2021 ushers in a new era as Rossi departs the factory Yamaha squad for the final time and joins the satellite Petronas team, so how is he finding the prospect of having ‘The Doctor’ on board?
“We will be working with a living legend and we are all looking forward to this. We know there will be increased attention and demands because of the presence of VR46 and we’re sure he will bring added insight into everything we do as a team.”
The Petronas project has been an ambitious one from the outset, choosing to field representation in Moto3 and Moto2 as well as MotoGP, so how has he found working across the three classes rather than just focusing on one ‘smaller’ team and the usual two athletes?
“It makes for a longer and fuller day! It’s a pleasure as all three classes are so competitive and each has its own flavour.
With that in mind, is internal progression an important element, or even the ideal, to the Petronas team?
“Yes it’s important and desirable but not necessarily the ultimate definition. It’s part of the dream to have a rider that runs through the ranks with the squad to be one of our MotoGP riders and win the championship with us. Imagine how fantastic that story would be.”

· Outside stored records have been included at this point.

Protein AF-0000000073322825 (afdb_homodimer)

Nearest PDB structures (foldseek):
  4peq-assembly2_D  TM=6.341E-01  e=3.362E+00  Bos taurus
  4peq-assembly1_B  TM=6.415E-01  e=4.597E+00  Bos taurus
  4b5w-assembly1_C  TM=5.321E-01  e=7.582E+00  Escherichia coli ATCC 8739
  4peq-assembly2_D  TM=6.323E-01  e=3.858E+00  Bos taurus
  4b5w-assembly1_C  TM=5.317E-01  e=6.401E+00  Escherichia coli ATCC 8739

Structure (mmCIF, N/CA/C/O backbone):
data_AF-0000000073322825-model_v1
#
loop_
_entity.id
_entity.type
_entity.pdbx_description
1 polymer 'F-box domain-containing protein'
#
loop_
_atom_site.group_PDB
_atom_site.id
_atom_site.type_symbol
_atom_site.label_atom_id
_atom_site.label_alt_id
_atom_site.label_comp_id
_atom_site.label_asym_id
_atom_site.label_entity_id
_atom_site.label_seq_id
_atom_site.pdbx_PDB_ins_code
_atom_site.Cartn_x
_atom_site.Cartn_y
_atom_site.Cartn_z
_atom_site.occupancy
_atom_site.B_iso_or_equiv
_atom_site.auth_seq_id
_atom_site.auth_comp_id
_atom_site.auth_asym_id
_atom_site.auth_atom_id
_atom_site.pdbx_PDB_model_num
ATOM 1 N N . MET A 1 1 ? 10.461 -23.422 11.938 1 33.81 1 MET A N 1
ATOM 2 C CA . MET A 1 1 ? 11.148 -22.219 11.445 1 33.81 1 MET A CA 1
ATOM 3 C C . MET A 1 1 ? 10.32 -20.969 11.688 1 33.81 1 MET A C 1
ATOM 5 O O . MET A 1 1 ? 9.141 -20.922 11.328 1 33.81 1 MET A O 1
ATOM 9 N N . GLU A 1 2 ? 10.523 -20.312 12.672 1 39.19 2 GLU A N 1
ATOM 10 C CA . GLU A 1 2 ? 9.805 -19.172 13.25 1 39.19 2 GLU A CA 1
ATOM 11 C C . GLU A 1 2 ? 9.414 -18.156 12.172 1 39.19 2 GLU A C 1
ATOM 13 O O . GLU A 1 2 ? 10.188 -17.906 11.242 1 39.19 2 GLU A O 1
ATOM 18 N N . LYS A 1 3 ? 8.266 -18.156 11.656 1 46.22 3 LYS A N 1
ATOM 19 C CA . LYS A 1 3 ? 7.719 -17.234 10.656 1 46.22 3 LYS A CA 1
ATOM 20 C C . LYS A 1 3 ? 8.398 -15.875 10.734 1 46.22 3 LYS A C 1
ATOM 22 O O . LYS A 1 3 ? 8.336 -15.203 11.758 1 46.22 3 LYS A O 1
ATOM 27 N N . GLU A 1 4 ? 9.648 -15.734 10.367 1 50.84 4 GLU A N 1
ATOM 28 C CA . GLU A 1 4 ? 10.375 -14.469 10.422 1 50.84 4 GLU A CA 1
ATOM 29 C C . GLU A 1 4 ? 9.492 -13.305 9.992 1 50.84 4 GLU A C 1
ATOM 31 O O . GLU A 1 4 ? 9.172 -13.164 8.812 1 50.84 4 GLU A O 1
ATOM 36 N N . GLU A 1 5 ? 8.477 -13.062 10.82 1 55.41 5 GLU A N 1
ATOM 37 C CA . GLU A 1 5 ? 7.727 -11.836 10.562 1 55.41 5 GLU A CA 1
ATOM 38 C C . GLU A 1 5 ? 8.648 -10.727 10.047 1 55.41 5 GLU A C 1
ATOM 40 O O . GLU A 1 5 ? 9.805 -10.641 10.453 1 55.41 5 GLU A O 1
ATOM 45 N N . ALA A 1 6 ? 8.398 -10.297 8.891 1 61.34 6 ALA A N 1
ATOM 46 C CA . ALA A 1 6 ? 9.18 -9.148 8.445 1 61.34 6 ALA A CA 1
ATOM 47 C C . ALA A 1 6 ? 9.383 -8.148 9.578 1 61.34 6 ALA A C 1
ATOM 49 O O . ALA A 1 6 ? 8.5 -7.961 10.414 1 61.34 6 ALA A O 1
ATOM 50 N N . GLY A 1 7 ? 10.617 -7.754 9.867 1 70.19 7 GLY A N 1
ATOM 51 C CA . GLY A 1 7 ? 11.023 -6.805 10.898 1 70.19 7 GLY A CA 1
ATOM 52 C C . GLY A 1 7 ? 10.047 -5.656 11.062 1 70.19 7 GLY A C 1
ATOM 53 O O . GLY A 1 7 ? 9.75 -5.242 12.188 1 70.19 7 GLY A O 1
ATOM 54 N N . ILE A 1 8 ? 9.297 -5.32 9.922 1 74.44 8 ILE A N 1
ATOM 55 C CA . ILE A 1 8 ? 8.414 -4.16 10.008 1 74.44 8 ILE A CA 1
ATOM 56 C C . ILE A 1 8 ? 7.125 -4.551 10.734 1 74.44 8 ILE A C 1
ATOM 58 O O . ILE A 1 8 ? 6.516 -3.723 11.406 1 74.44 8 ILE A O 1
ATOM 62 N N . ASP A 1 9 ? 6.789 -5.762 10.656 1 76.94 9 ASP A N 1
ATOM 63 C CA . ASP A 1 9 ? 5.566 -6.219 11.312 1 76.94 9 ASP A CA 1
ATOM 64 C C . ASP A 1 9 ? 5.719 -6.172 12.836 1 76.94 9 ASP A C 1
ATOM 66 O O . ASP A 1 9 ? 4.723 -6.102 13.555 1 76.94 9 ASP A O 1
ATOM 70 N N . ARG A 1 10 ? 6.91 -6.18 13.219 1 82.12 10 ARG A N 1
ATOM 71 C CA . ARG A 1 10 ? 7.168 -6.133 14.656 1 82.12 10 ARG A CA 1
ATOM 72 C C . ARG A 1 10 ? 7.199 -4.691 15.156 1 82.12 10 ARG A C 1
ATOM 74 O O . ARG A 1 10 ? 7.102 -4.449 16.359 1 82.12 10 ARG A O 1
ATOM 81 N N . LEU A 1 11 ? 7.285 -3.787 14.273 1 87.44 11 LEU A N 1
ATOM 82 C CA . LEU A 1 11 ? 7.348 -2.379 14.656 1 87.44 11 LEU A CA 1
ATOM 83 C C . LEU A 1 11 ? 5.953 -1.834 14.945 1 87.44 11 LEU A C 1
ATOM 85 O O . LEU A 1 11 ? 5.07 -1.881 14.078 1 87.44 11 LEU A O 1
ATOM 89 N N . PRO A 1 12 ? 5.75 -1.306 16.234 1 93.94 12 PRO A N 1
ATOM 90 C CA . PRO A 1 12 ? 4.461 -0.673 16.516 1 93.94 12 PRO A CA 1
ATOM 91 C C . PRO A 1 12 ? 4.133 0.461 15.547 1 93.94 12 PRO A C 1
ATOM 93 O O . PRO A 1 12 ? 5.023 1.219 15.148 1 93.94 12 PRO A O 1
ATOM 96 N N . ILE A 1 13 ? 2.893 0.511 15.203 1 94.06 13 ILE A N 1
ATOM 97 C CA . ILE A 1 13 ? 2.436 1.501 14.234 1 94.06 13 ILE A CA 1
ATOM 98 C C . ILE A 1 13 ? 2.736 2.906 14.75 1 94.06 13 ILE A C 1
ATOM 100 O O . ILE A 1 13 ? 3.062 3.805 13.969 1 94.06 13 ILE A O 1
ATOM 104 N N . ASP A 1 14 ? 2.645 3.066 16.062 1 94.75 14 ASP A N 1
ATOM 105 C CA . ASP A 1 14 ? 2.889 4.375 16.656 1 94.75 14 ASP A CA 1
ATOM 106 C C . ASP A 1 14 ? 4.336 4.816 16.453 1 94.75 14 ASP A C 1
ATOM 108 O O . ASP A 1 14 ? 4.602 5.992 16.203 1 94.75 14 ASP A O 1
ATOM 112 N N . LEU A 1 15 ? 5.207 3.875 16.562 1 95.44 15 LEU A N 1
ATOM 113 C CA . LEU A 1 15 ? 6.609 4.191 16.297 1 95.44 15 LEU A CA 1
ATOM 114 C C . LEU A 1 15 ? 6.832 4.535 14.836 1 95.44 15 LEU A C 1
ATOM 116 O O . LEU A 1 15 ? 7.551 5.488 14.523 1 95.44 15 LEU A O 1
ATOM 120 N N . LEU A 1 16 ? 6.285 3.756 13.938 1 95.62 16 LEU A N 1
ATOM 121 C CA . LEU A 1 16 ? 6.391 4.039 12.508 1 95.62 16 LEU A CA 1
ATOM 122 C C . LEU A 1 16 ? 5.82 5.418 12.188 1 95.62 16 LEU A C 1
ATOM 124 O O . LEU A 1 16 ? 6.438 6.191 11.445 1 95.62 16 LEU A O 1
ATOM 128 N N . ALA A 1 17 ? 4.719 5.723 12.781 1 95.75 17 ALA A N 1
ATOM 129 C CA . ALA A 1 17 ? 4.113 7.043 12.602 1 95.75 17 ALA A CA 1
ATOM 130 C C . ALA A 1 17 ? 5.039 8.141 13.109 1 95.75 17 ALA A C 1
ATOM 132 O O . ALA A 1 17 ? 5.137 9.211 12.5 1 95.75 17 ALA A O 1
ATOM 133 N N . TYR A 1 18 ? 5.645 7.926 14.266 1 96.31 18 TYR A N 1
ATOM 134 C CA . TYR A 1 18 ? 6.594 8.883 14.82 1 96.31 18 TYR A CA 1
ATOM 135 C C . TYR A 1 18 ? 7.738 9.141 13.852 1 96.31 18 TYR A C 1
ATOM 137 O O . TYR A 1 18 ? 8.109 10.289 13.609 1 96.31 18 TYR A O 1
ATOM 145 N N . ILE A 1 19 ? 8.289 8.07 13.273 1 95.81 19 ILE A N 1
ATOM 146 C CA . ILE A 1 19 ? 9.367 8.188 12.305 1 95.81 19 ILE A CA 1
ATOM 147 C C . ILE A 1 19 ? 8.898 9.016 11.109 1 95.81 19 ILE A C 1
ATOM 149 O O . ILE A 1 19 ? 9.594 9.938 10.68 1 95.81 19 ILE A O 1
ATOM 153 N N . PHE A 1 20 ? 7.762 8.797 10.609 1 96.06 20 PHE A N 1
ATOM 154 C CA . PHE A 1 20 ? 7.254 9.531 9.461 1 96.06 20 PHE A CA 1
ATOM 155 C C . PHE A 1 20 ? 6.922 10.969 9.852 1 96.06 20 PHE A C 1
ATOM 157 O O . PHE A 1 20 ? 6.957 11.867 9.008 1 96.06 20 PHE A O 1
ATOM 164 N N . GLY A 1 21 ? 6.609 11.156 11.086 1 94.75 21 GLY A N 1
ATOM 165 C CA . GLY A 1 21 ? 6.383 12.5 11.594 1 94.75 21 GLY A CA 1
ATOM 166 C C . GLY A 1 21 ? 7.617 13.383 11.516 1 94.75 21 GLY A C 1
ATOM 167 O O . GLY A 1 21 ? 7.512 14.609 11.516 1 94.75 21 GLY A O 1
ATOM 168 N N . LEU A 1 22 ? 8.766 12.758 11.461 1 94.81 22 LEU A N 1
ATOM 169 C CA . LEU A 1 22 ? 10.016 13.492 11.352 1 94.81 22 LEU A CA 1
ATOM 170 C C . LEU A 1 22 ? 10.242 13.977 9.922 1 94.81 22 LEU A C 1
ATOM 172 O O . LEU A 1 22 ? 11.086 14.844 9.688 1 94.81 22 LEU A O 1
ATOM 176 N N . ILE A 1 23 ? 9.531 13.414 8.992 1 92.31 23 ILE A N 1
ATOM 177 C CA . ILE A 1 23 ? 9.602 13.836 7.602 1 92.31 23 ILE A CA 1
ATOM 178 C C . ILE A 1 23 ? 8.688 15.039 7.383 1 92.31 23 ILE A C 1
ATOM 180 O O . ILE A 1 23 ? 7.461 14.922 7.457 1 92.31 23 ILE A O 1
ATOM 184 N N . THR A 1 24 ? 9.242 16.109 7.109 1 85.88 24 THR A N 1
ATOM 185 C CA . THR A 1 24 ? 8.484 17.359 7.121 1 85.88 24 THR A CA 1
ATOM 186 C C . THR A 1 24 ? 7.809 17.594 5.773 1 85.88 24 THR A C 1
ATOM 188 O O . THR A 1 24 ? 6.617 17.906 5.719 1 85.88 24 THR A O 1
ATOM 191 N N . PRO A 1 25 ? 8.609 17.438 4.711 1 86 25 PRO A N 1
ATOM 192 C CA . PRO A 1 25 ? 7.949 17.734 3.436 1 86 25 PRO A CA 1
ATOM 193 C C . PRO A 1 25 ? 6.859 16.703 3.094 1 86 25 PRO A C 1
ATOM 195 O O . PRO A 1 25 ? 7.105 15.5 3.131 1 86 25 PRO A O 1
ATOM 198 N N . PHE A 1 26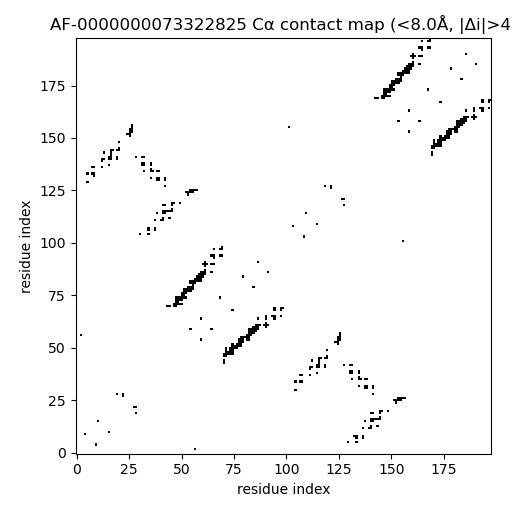 ? 5.758 17.094 2.738 1 86.19 26 PHE A N 1
ATOM 199 C CA . PHE A 1 26 ? 4.648 16.234 2.33 1 86.19 26 PHE A CA 1
ATOM 200 C C . PHE A 1 26 ? 5.039 15.367 1.139 1 86.19 26 PHE A C 1
ATOM 202 O O . PHE A 1 26 ? 4.613 14.219 1.033 1 86.19 26 PHE A O 1
ATOM 209 N N . THR A 1 27 ? 5.816 15.93 0.306 1 83.81 27 THR A N 1
ATOM 210 C CA . THR A 1 27 ? 6.219 15.227 -0.907 1 83.81 27 THR A CA 1
ATOM 211 C C . THR A 1 27 ? 6.902 13.898 -0.565 1 83.81 27 THR A C 1
ATOM 213 O O . THR A 1 27 ? 6.691 12.898 -1.245 1 83.81 27 THR A O 1
ATOM 216 N N . ASP A 1 28 ? 7.66 14 0.464 1 87.62 28 ASP A N 1
ATOM 217 C CA . ASP A 1 28 ? 8.375 12.789 0.86 1 87.62 28 ASP A CA 1
ATOM 218 C C . ASP A 1 28 ? 7.414 11.75 1.436 1 87.62 28 ASP A C 1
ATOM 220 O O . ASP A 1 28 ? 7.562 10.547 1.184 1 87.62 28 ASP A O 1
ATOM 224 N N . LEU A 1 29 ? 6.434 12.133 2.182 1 90.38 29 LEU A N 1
ATOM 225 C CA . LEU A 1 29 ? 5.426 11.227 2.717 1 90.38 29 LEU A CA 1
ATOM 226 C C . LEU A 1 29 ? 4.574 10.641 1.599 1 90.38 29 LEU A C 1
ATOM 228 O O . LEU A 1 29 ? 4.305 9.43 1.582 1 90.38 29 LEU A O 1
ATOM 232 N N . ALA A 1 30 ? 4.195 11.508 0.739 1 87.19 30 ALA A N 1
ATOM 233 C CA . ALA A 1 30 ? 3.416 11.062 -0.414 1 87.19 30 ALA A CA 1
ATOM 234 C C . ALA A 1 30 ? 4.191 10.047 -1.244 1 87.19 30 ALA A C 1
ATOM 236 O O . ALA A 1 30 ? 3.609 9.102 -1.789 1 87.19 30 ALA A O 1
ATOM 237 N N . GLN A 1 31 ? 5.469 10.258 -1.362 1 89.31 31 GLN A N 1
ATOM 238 C CA . GLN A 1 31 ? 6.312 9.336 -2.119 1 89.31 31 GLN A CA 1
ATOM 239 C C . GLN A 1 31 ? 6.348 7.957 -1.464 1 89.31 31 GLN A C 1
ATOM 241 O O . GLN A 1 31 ? 6.328 6.934 -2.152 1 89.31 31 GLN A O 1
ATOM 246 N N . ALA A 1 32 ? 6.457 7.945 -0.155 1 92.06 32 ALA A N 1
ATOM 247 C CA . ALA A 1 32 ? 6.441 6.668 0.553 1 92.06 32 ALA A CA 1
ATOM 248 C C . ALA A 1 32 ? 5.164 5.891 0.255 1 92.06 32 ALA A C 1
ATOM 250 O O . ALA A 1 32 ? 5.207 4.684 -0.008 1 92.06 32 ALA A O 1
ATOM 251 N N . SER A 1 33 ? 4.066 6.555 0.236 1 91.5 33 SER A N 1
ATOM 252 C CA . SER A 1 33 ? 2.783 5.922 -0.064 1 91.5 33 SER A CA 1
ATOM 253 C C . SER A 1 33 ? 2.717 5.473 -1.521 1 91.5 33 SER A C 1
ATOM 255 O O . SER A 1 33 ? 2.215 4.391 -1.818 1 91.5 33 SER A O 1
ATOM 257 N N . SER A 1 34 ? 3.215 6.332 -2.371 1 89.88 34 SER A N 1
ATOM 258 C CA . SER A 1 34 ? 3.197 6.016 -3.795 1 89.88 34 SER A CA 1
ATOM 259 C C . SER A 1 34 ? 4.055 4.793 -4.102 1 89.88 34 SER A C 1
ATOM 261 O O . SER A 1 34 ? 3.662 3.938 -4.895 1 89.88 34 SER A O 1
ATOM 263 N N . VAL A 1 35 ? 5.207 4.746 -3.531 1 93.38 35 VAL A N 1
ATOM 264 C CA . VAL A 1 35 ? 6.086 3.592 -3.697 1 93.38 35 VAL A CA 1
ATOM 265 C C . VAL A 1 35 ? 5.363 2.326 -3.244 1 93.38 35 VAL A C 1
ATOM 267 O O . VAL A 1 35 ? 5.375 1.312 -3.945 1 93.38 35 VAL A O 1
ATOM 270 N N . CYS A 1 36 ? 4.73 2.422 -2.107 1 94.69 36 CYS A N 1
ATOM 271 C CA . CYS A 1 36 ? 3.99 1.275 -1.593 1 94.69 36 CYS A CA 1
ATOM 272 C C . CYS A 1 36 ? 2.893 0.855 -2.562 1 94.69 36 CYS A C 1
ATOM 274 O O . CYS A 1 36 ? 2.689 -0.336 -2.799 1 94.69 36 CYS A O 1
ATOM 276 N N . ARG A 1 37 ? 2.258 1.767 -3.096 1 93.5 37 ARG A N 1
ATOM 277 C CA . ARG A 1 37 ? 1.212 1.46 -4.066 1 93.5 37 ARG A CA 1
ATOM 278 C C . ARG A 1 37 ? 1.789 0.751 -5.289 1 93.5 37 ARG A C 1
ATOM 280 O O . ARG A 1 37 ? 1.232 -0.244 -5.754 1 93.5 37 ARG A O 1
ATOM 287 N N . LYS A 1 38 ? 2.814 1.226 -5.781 1 94.5 38 LYS A N 1
ATOM 288 C CA . LYS A 1 38 ? 3.438 0.665 -6.98 1 94.5 38 LYS A CA 1
ATOM 289 C C . LYS A 1 38 ? 3.951 -0.749 -6.719 1 94.5 38 LYS A C 1
ATOM 291 O O . LYS A 1 38 ? 3.793 -1.636 -7.562 1 94.5 38 LYS A O 1
ATOM 296 N N . TRP A 1 39 ? 4.598 -0.937 -5.617 1 95.38 39 TRP A N 1
ATOM 297 C CA . TRP A 1 39 ? 5.082 -2.262 -5.242 1 95.38 39 TRP A CA 1
ATOM 298 C C . TRP A 1 39 ? 3.93 -3.258 -5.152 1 95.38 39 TRP A C 1
ATOM 300 O O . TRP A 1 39 ? 4.027 -4.375 -5.668 1 95.38 39 TRP A O 1
ATOM 310 N N . LYS A 1 40 ? 2.91 -2.832 -4.562 1 95.38 40 LYS A N 1
ATOM 311 C CA . LYS A 1 40 ? 1.752 -3.711 -4.43 1 95.38 40 LYS A CA 1
ATOM 312 C C . LYS A 1 40 ? 1.177 -4.074 -5.797 1 95.38 40 LYS A C 1
ATOM 314 O O . LYS A 1 40 ? 0.806 -5.227 -6.035 1 95.38 40 LYS A O 1
ATOM 319 N N . GLU A 1 41 ? 1.138 -3.102 -6.609 1 95.81 41 GLU A N 1
ATOM 320 C CA . GLU A 1 41 ? 0.657 -3.373 -7.961 1 95.81 41 GLU A CA 1
ATOM 321 C C . GLU A 1 41 ? 1.585 -4.336 -8.695 1 95.81 41 GLU A C 1
ATOM 323 O O . GLU A 1 41 ? 1.124 -5.215 -9.422 1 95.81 41 GLU A O 1
ATOM 328 N N . GLY A 1 42 ? 2.838 -4.137 -8.562 1 96.06 42 GLY A N 1
ATOM 329 C CA . GLY A 1 42 ? 3.799 -5.062 -9.141 1 96.06 42 GLY A CA 1
ATOM 330 C C . GLY A 1 42 ? 3.635 -6.484 -8.648 1 96.06 42 GLY A C 1
ATOM 331 O O . GLY A 1 42 ? 3.674 -7.434 -9.43 1 96.06 42 GLY A O 1
ATOM 332 N N . VAL A 1 43 ? 3.416 -6.648 -7.379 1 96.06 43 VAL A N 1
ATOM 333 C CA . VAL A 1 43 ? 3.199 -7.965 -6.789 1 96.06 43 VAL A CA 1
ATOM 334 C C . VAL A 1 43 ? 1.938 -8.594 -7.379 1 96.06 43 VAL A C 1
ATOM 336 O O . VAL A 1 43 ? 1.949 -9.758 -7.781 1 96.06 43 VAL A O 1
ATOM 339 N N . LYS A 1 44 ? 0.86 -7.848 -7.426 1 95.56 44 LYS A N 1
ATOM 340 C CA . LYS A 1 44 ? -0.404 -8.336 -7.973 1 95.56 44 LYS A CA 1
ATOM 341 C C . LYS A 1 44 ? -0.231 -8.82 -9.406 1 95.56 44 LYS A C 1
ATOM 343 O O . LYS A 1 44 ? -0.708 -9.898 -9.766 1 95.56 44 LYS A O 1
ATOM 348 N N . GLN A 1 45 ? 0.434 -8.039 -10.156 1 96.19 45 GLN A N 1
ATOM 349 C CA . GLN A 1 45 ? 0.633 -8.406 -11.555 1 96.19 45 GLN A CA 1
ATOM 350 C C . GLN A 1 45 ? 1.507 -9.648 -11.68 1 96.19 45 GLN A C 1
ATOM 352 O O . GLN A 1 45 ? 1.275 -10.492 -12.547 1 96.19 45 GLN A O 1
ATOM 357 N N . SER A 1 46 ? 2.486 -9.734 -10.906 1 95.56 46 SER A N 1
ATOM 358 C CA . SER A 1 46 ? 3.33 -10.93 -10.898 1 95.56 46 SER A CA 1
ATOM 359 C C . SER A 1 46 ? 2.521 -12.172 -10.562 1 95.56 46 SER A C 1
ATOM 361 O O . SER A 1 46 ? 2.66 -13.203 -11.227 1 95.56 46 SER A O 1
ATOM 363 N N . LEU A 1 47 ? 1.72 -12.078 -9.523 1 93.75 47 LEU A N 1
ATOM 364 C CA . LEU A 1 47 ? 0.874 -13.195 -9.117 1 93.75 47 LEU A CA 1
ATOM 365 C C . LEU A 1 47 ? -0.067 -13.602 -10.242 1 93.75 47 LEU A C 1
ATOM 367 O O . LEU A 1 47 ? -0.311 -14.789 -10.453 1 93.75 47 LEU A O 1
ATOM 371 N N . ALA A 1 48 ? -0.541 -12.633 -10.93 1 94.19 48 ALA A N 1
ATOM 372 C CA . ALA A 1 48 ? -1.486 -12.883 -12.016 1 94.19 48 ALA A CA 1
ATOM 373 C C . ALA A 1 48 ? -0.855 -13.734 -13.109 1 94.19 48 ALA A C 1
ATOM 375 O O . ALA A 1 48 ? -1.556 -14.461 -13.82 1 94.19 48 ALA A O 1
ATOM 376 N N . GLN A 1 49 ? 0.399 -13.711 -13.195 1 93.69 49 GLN A N 1
ATOM 377 C CA . GLN A 1 49 ? 1.106 -14.383 -14.281 1 93.69 49 GLN A CA 1
ATOM 378 C C . GLN A 1 49 ? 1.552 -15.781 -13.867 1 93.69 49 GLN A C 1
ATOM 380 O O . GLN A 1 49 ? 2.035 -16.562 -14.703 1 93.69 49 GLN A O 1
ATOM 385 N N . ARG A 1 50 ? 1.325 -16.109 -12.711 1 92.25 50 ARG A N 1
ATOM 386 C CA . ARG A 1 50 ? 1.813 -17.406 -12.211 1 92.25 50 ARG A CA 1
ATOM 387 C C . ARG A 1 50 ? 0.841 -18.531 -12.555 1 92.25 50 ARG A C 1
ATOM 389 O O . ARG A 1 50 ? -0.376 -18.344 -12.5 1 92.25 50 ARG A O 1
ATOM 396 N N . ASN A 1 51 ? 1.43 -19.703 -12.836 1 92 51 ASN A N 1
ATOM 397 C CA . ASN A 1 51 ? 0.629 -20.875 -13.133 1 92 51 ASN A CA 1
ATOM 398 C C . ASN A 1 51 ? 0.463 -21.766 -11.906 1 92 51 ASN A C 1
ATOM 400 O O . ASN A 1 51 ? -0.411 -22.641 -11.875 1 92 51 ASN A O 1
ATOM 404 N N . SER A 1 52 ? 1.314 -21.531 -10.961 1 89.19 52 SER A N 1
ATOM 405 C CA . SER A 1 52 ? 1.259 -22.328 -9.734 1 89.19 52 SER A CA 1
ATOM 406 C C . SER A 1 52 ? 1.56 -21.453 -8.516 1 89.19 52 SER A C 1
ATOM 408 O O . SER A 1 52 ? 2.369 -20.531 -8.586 1 89.19 52 SER A O 1
ATOM 410 N N . LEU A 1 53 ? 0.874 -21.75 -7.434 1 87.31 53 LEU A N 1
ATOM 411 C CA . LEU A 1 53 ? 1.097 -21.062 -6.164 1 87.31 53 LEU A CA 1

2021 sees both continuity with the retention of the majority of this year’s riders - in Morbidelli, Jake Dixon, Xavi Vierge and John McPhee - alongside the arrival of Rossi and Darryn Binder, so what can we expect from Petronas for the season ahead?
“We have supremely strong squads across all classes in 2021. Each and every rider is capable of great things so there is so much potential when we look to the season ahead. In Moto3 the line-up of John and Darryn is formidable and they should complement and support each other well.
Xavi and Jake both had decent foundation years with the team in 2020 and have shown that all the building blocks are in place to be very strong next year. Franky ended his 2020 in such good form and is joined by VR46 next year. What’s not to like?”